--- START ---
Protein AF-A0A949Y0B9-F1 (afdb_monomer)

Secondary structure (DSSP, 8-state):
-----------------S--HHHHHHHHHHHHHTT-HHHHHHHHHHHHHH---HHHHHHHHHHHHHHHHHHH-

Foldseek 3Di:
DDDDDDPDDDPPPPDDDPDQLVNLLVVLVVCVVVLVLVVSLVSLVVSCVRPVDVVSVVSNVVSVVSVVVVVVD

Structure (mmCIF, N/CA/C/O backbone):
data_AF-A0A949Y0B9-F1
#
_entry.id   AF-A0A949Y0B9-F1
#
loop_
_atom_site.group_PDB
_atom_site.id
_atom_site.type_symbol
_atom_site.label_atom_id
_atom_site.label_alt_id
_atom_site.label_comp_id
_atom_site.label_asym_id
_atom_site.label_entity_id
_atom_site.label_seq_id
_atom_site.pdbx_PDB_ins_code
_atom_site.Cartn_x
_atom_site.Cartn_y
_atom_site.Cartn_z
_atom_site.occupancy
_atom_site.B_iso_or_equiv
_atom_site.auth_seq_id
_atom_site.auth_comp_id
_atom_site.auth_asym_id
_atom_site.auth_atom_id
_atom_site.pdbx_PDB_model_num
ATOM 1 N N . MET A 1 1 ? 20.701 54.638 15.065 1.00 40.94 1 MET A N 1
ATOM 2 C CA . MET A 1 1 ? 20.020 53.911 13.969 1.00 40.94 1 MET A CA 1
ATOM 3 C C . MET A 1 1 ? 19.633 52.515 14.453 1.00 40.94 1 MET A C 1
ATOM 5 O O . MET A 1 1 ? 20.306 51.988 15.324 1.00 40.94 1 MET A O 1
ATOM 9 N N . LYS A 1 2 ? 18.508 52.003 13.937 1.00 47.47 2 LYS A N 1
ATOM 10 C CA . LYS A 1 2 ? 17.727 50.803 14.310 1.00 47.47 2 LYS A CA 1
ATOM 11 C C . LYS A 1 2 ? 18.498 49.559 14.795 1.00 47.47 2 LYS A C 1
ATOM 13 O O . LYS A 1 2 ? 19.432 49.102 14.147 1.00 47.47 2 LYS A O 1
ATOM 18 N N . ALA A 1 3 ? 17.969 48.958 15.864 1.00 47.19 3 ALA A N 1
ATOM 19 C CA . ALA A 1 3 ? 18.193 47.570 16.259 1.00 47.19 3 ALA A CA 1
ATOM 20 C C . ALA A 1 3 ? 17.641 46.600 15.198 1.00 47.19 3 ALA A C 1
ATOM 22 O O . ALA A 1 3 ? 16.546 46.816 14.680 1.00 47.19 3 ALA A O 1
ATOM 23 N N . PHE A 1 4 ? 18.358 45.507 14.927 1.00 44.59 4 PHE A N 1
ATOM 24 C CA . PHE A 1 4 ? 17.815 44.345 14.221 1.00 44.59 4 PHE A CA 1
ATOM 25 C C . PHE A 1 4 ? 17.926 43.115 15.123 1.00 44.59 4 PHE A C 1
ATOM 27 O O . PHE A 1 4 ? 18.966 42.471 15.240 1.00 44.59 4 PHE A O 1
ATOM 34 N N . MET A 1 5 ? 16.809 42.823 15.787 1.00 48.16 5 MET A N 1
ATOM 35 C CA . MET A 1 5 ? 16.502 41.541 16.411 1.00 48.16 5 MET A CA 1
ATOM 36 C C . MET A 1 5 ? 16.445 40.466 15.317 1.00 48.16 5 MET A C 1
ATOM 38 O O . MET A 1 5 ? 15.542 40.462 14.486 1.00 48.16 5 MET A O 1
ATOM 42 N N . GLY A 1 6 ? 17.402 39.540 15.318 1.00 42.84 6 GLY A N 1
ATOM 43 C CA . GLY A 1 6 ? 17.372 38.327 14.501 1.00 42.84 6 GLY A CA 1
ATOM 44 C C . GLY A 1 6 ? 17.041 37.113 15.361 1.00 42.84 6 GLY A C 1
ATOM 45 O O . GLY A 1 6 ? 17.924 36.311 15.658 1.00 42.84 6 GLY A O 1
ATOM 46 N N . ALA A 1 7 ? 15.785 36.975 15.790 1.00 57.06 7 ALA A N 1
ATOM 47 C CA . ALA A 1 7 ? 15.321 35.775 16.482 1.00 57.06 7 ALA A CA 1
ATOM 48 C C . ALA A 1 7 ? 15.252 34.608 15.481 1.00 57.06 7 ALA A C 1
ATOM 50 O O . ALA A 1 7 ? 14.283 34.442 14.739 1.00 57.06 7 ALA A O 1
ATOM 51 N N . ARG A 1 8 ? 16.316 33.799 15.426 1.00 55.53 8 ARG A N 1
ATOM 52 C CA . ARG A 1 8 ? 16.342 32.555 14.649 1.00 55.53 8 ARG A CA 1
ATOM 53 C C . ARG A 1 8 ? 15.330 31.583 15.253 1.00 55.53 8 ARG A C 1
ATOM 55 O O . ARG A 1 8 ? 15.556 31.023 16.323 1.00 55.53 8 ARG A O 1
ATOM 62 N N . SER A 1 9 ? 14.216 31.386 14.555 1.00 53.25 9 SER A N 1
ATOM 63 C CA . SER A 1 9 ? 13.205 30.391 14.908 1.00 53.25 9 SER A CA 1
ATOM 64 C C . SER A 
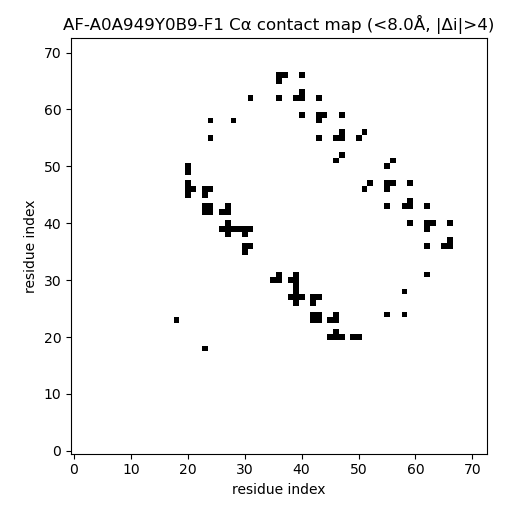1 9 ? 13.825 28.991 14.917 1.00 53.25 9 SER A C 1
ATOM 66 O O . SER A 1 9 ? 14.177 28.441 13.871 1.00 53.25 9 SER A O 1
ATOM 68 N N . LYS A 1 10 ? 13.962 28.405 16.112 1.00 44.94 10 LYS A N 1
ATOM 69 C CA . LYS A 1 10 ? 14.203 26.970 16.299 1.00 44.94 10 LYS A CA 1
ATOM 70 C C . LYS A 1 10 ? 13.012 26.227 15.691 1.00 44.94 10 LYS A C 1
ATOM 72 O O . LYS A 1 10 ? 11.934 26.224 16.277 1.00 44.94 10 LYS A O 1
ATOM 77 N N . LYS A 1 11 ? 13.203 25.594 14.527 1.00 48.47 11 LYS A N 1
ATOM 78 C CA . LYS A 1 11 ? 12.279 24.572 14.015 1.00 48.47 11 LYS A CA 1
ATOM 79 C C . LYS A 1 11 ? 12.164 23.495 15.091 1.00 48.47 11 LYS A C 1
ATOM 81 O O . LYS A 1 11 ? 13.097 22.720 15.291 1.00 48.47 11 LYS A O 1
ATOM 86 N N . GLN A 1 12 ? 11.050 23.500 15.818 1.00 47.59 12 GLN A N 1
ATOM 87 C CA . GLN A 1 12 ? 10.682 22.414 16.710 1.00 47.59 12 GLN A CA 1
ATOM 88 C C . GLN A 1 12 ? 10.538 21.163 15.846 1.00 47.59 12 GLN A C 1
ATOM 90 O O . GLN A 1 12 ? 9.570 21.005 15.109 1.00 47.59 12 GLN A O 1
ATOM 95 N N . ILE A 1 13 ? 11.545 20.296 15.905 1.00 55.00 13 ILE A N 1
ATOM 96 C CA . ILE A 1 13 ? 11.431 18.909 15.474 1.00 55.00 13 ILE A CA 1
ATOM 97 C C . ILE A 1 13 ? 10.489 18.282 16.498 1.00 55.00 13 ILE A C 1
ATOM 99 O O . ILE A 1 13 ? 10.903 17.887 17.590 1.00 55.00 13 ILE A O 1
ATOM 103 N N . SER A 1 14 ? 9.192 18.328 16.201 1.00 51.94 14 SER A N 1
ATOM 104 C CA . SER A 1 14 ? 8.179 17.646 16.985 1.00 51.94 14 SER A CA 1
ATOM 105 C C . SER A 1 14 ? 8.539 16.164 17.000 1.00 51.94 14 SER A C 1
ATOM 107 O O . SER A 1 14 ? 8.642 15.508 15.963 1.00 51.94 14 SER A O 1
ATOM 109 N N . LYS A 1 15 ? 8.802 15.655 18.205 1.00 49.62 15 LYS A N 1
ATOM 110 C CA . LYS A 1 15 ? 8.923 14.223 18.479 1.00 49.62 15 LYS A CA 1
ATOM 111 C C . LYS A 1 15 ? 7.707 13.536 17.844 1.00 49.62 15 LYS A C 1
ATOM 113 O O . LYS A 1 15 ? 6.597 14.011 18.093 1.00 49.62 15 LYS A O 1
ATOM 118 N N . PRO A 1 16 ? 7.870 12.483 17.026 1.00 52.62 16 PRO A N 1
ATOM 119 C CA . PRO A 1 16 ? 6.716 11.824 16.447 1.00 52.62 16 PRO A CA 1
ATOM 120 C C . PRO A 1 16 ? 5.930 11.175 17.587 1.00 52.62 16 PRO A C 1
ATOM 122 O O . PRO A 1 16 ? 6.403 10.241 18.235 1.00 52.62 16 PRO A O 1
ATOM 125 N N . SER A 1 17 ? 4.741 11.715 17.852 1.00 51.44 17 SER A N 1
ATOM 126 C CA . SER A 1 17 ? 3.655 11.036 18.554 1.00 51.44 17 SER A CA 1
ATOM 127 C C . SER A 1 17 ? 3.506 9.623 17.978 1.00 51.44 17 SER A C 1
ATOM 129 O O . SER A 1 17 ? 3.816 9.438 16.794 1.00 51.44 17 SER A O 1
ATOM 131 N N . PRO A 1 18 ? 3.031 8.624 18.749 1.00 56.38 18 PRO A N 1
ATOM 132 C CA . PRO A 1 18 ? 2.715 7.324 18.170 1.00 56.38 18 PRO A CA 1
ATOM 133 C C . PRO A 1 18 ? 1.851 7.565 16.922 1.00 56.38 18 PRO A C 1
ATOM 135 O O . PRO A 1 18 ? 0.869 8.307 17.017 1.00 56.38 18 PRO A O 1
ATOM 138 N N . PRO A 1 19 ? 2.270 7.071 15.743 1.00 57.72 19 PRO A N 1
ATOM 139 C CA . PRO A 1 19 ? 1.603 7.393 14.495 1.00 57.72 19 PRO A CA 1
ATOM 140 C C . PRO A 1 19 ? 0.143 6.966 14.613 1.00 57.72 19 PRO A C 1
ATOM 142 O O . PRO A 1 19 ? -0.153 5.788 14.801 1.00 57.72 19 PRO A O 1
ATOM 145 N N . SER A 1 20 ? -0.758 7.944 14.560 1.00 67.06 20 SER A N 1
ATOM 146 C CA . SER A 1 20 ? -2.189 7.703 14.411 1.00 67.06 20 SER A CA 1
ATOM 147 C C . SER A 1 20 ? -2.446 6.988 13.081 1.00 67.06 20 SER A C 1
ATOM 149 O O . SER A 1 20 ? -1.600 7.041 12.179 1.00 67.06 20 SER A O 1
ATOM 151 N N . GLY A 1 21 ? -3.615 6.358 12.909 1.00 70.06 21 GLY A N 1
ATOM 152 C CA . GLY A 1 21 ? -3.988 5.707 11.644 1.00 70.06 21 GLY A CA 1
ATOM 153 C C . GLY A 1 21 ? -3.756 6.614 10.424 1.00 70.06 21 GLY A C 1
ATOM 154 O O . GLY A 1 21 ? -3.265 6.169 9.385 1.00 70.06 21 GLY A O 1
ATOM 155 N N . GLN A 1 22 ? -3.957 7.926 10.594 1.00 78.44 22 GLN A N 1
ATOM 156 C CA . GLN A 1 22 ? -3.673 8.953 9.587 1.00 78.44 22 GLN A CA 1
ATOM 157 C C . GLN A 1 22 ? -2.192 9.078 9.190 1.00 78.44 22 GLN A C 1
ATOM 159 O O . GLN A 1 22 ? -1.896 9.293 8.014 1.00 78.44 22 GLN A O 1
ATOM 164 N N . ALA A 1 23 ? -1.251 8.931 10.126 1.00 84.69 23 ALA A N 1
ATOM 165 C CA . ALA A 1 23 ? 0.179 8.999 9.824 1.00 84.69 23 ALA A CA 1
ATOM 166 C C . ALA A 1 23 ? 0.621 7.810 8.956 1.00 84.69 23 ALA A C 1
ATOM 168 O O . ALA A 1 23 ? 1.388 7.983 8.008 1.00 84.69 23 ALA A O 1
ATOM 169 N N . PHE A 1 24 ? 0.080 6.616 9.220 1.00 86.62 24 PHE A N 1
ATOM 170 C CA . PHE A 1 24 ? 0.315 5.443 8.377 1.00 86.62 24 PHE A CA 1
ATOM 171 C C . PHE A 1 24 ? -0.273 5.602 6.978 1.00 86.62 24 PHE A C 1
--- END ---
Emit verbatim the lines running from the one with "ATOM 156 C CA" through the last line of the data, both endpoints inclusive.

ATOM 156 C CA . GLN A 1 22 ? -3.673 8.953 9.587 1.00 78.44 22 GLN A CA 1
ATOM 157 C C . GLN A 1 22 ? -2.192 9.078 9.190 1.00 78.44 22 GLN A C 1
ATOM 159 O O . GLN A 1 22 ? -1.896 9.293 8.014 1.00 78.44 22 GLN A O 1
ATOM 164 N N . ALA A 1 23 ? -1.251 8.931 10.126 1.00 84.69 23 ALA A N 1
ATOM 165 C CA . ALA A 1 23 ? 0.179 8.999 9.824 1.00 84.69 23 ALA A CA 1
ATOM 166 C C . ALA A 1 23 ? 0.621 7.810 8.956 1.00 84.69 23 ALA A C 1
ATOM 168 O O . ALA A 1 23 ? 1.388 7.983 8.008 1.00 84.69 23 ALA A O 1
ATOM 169 N N . PHE A 1 24 ? 0.080 6.616 9.220 1.00 86.62 24 PHE A N 1
ATOM 170 C CA . PHE A 1 24 ? 0.315 5.443 8.377 1.00 86.62 24 PHE A CA 1
ATOM 171 C C . PHE A 1 24 ? -0.273 5.602 6.978 1.00 86.62 24 PHE A C 1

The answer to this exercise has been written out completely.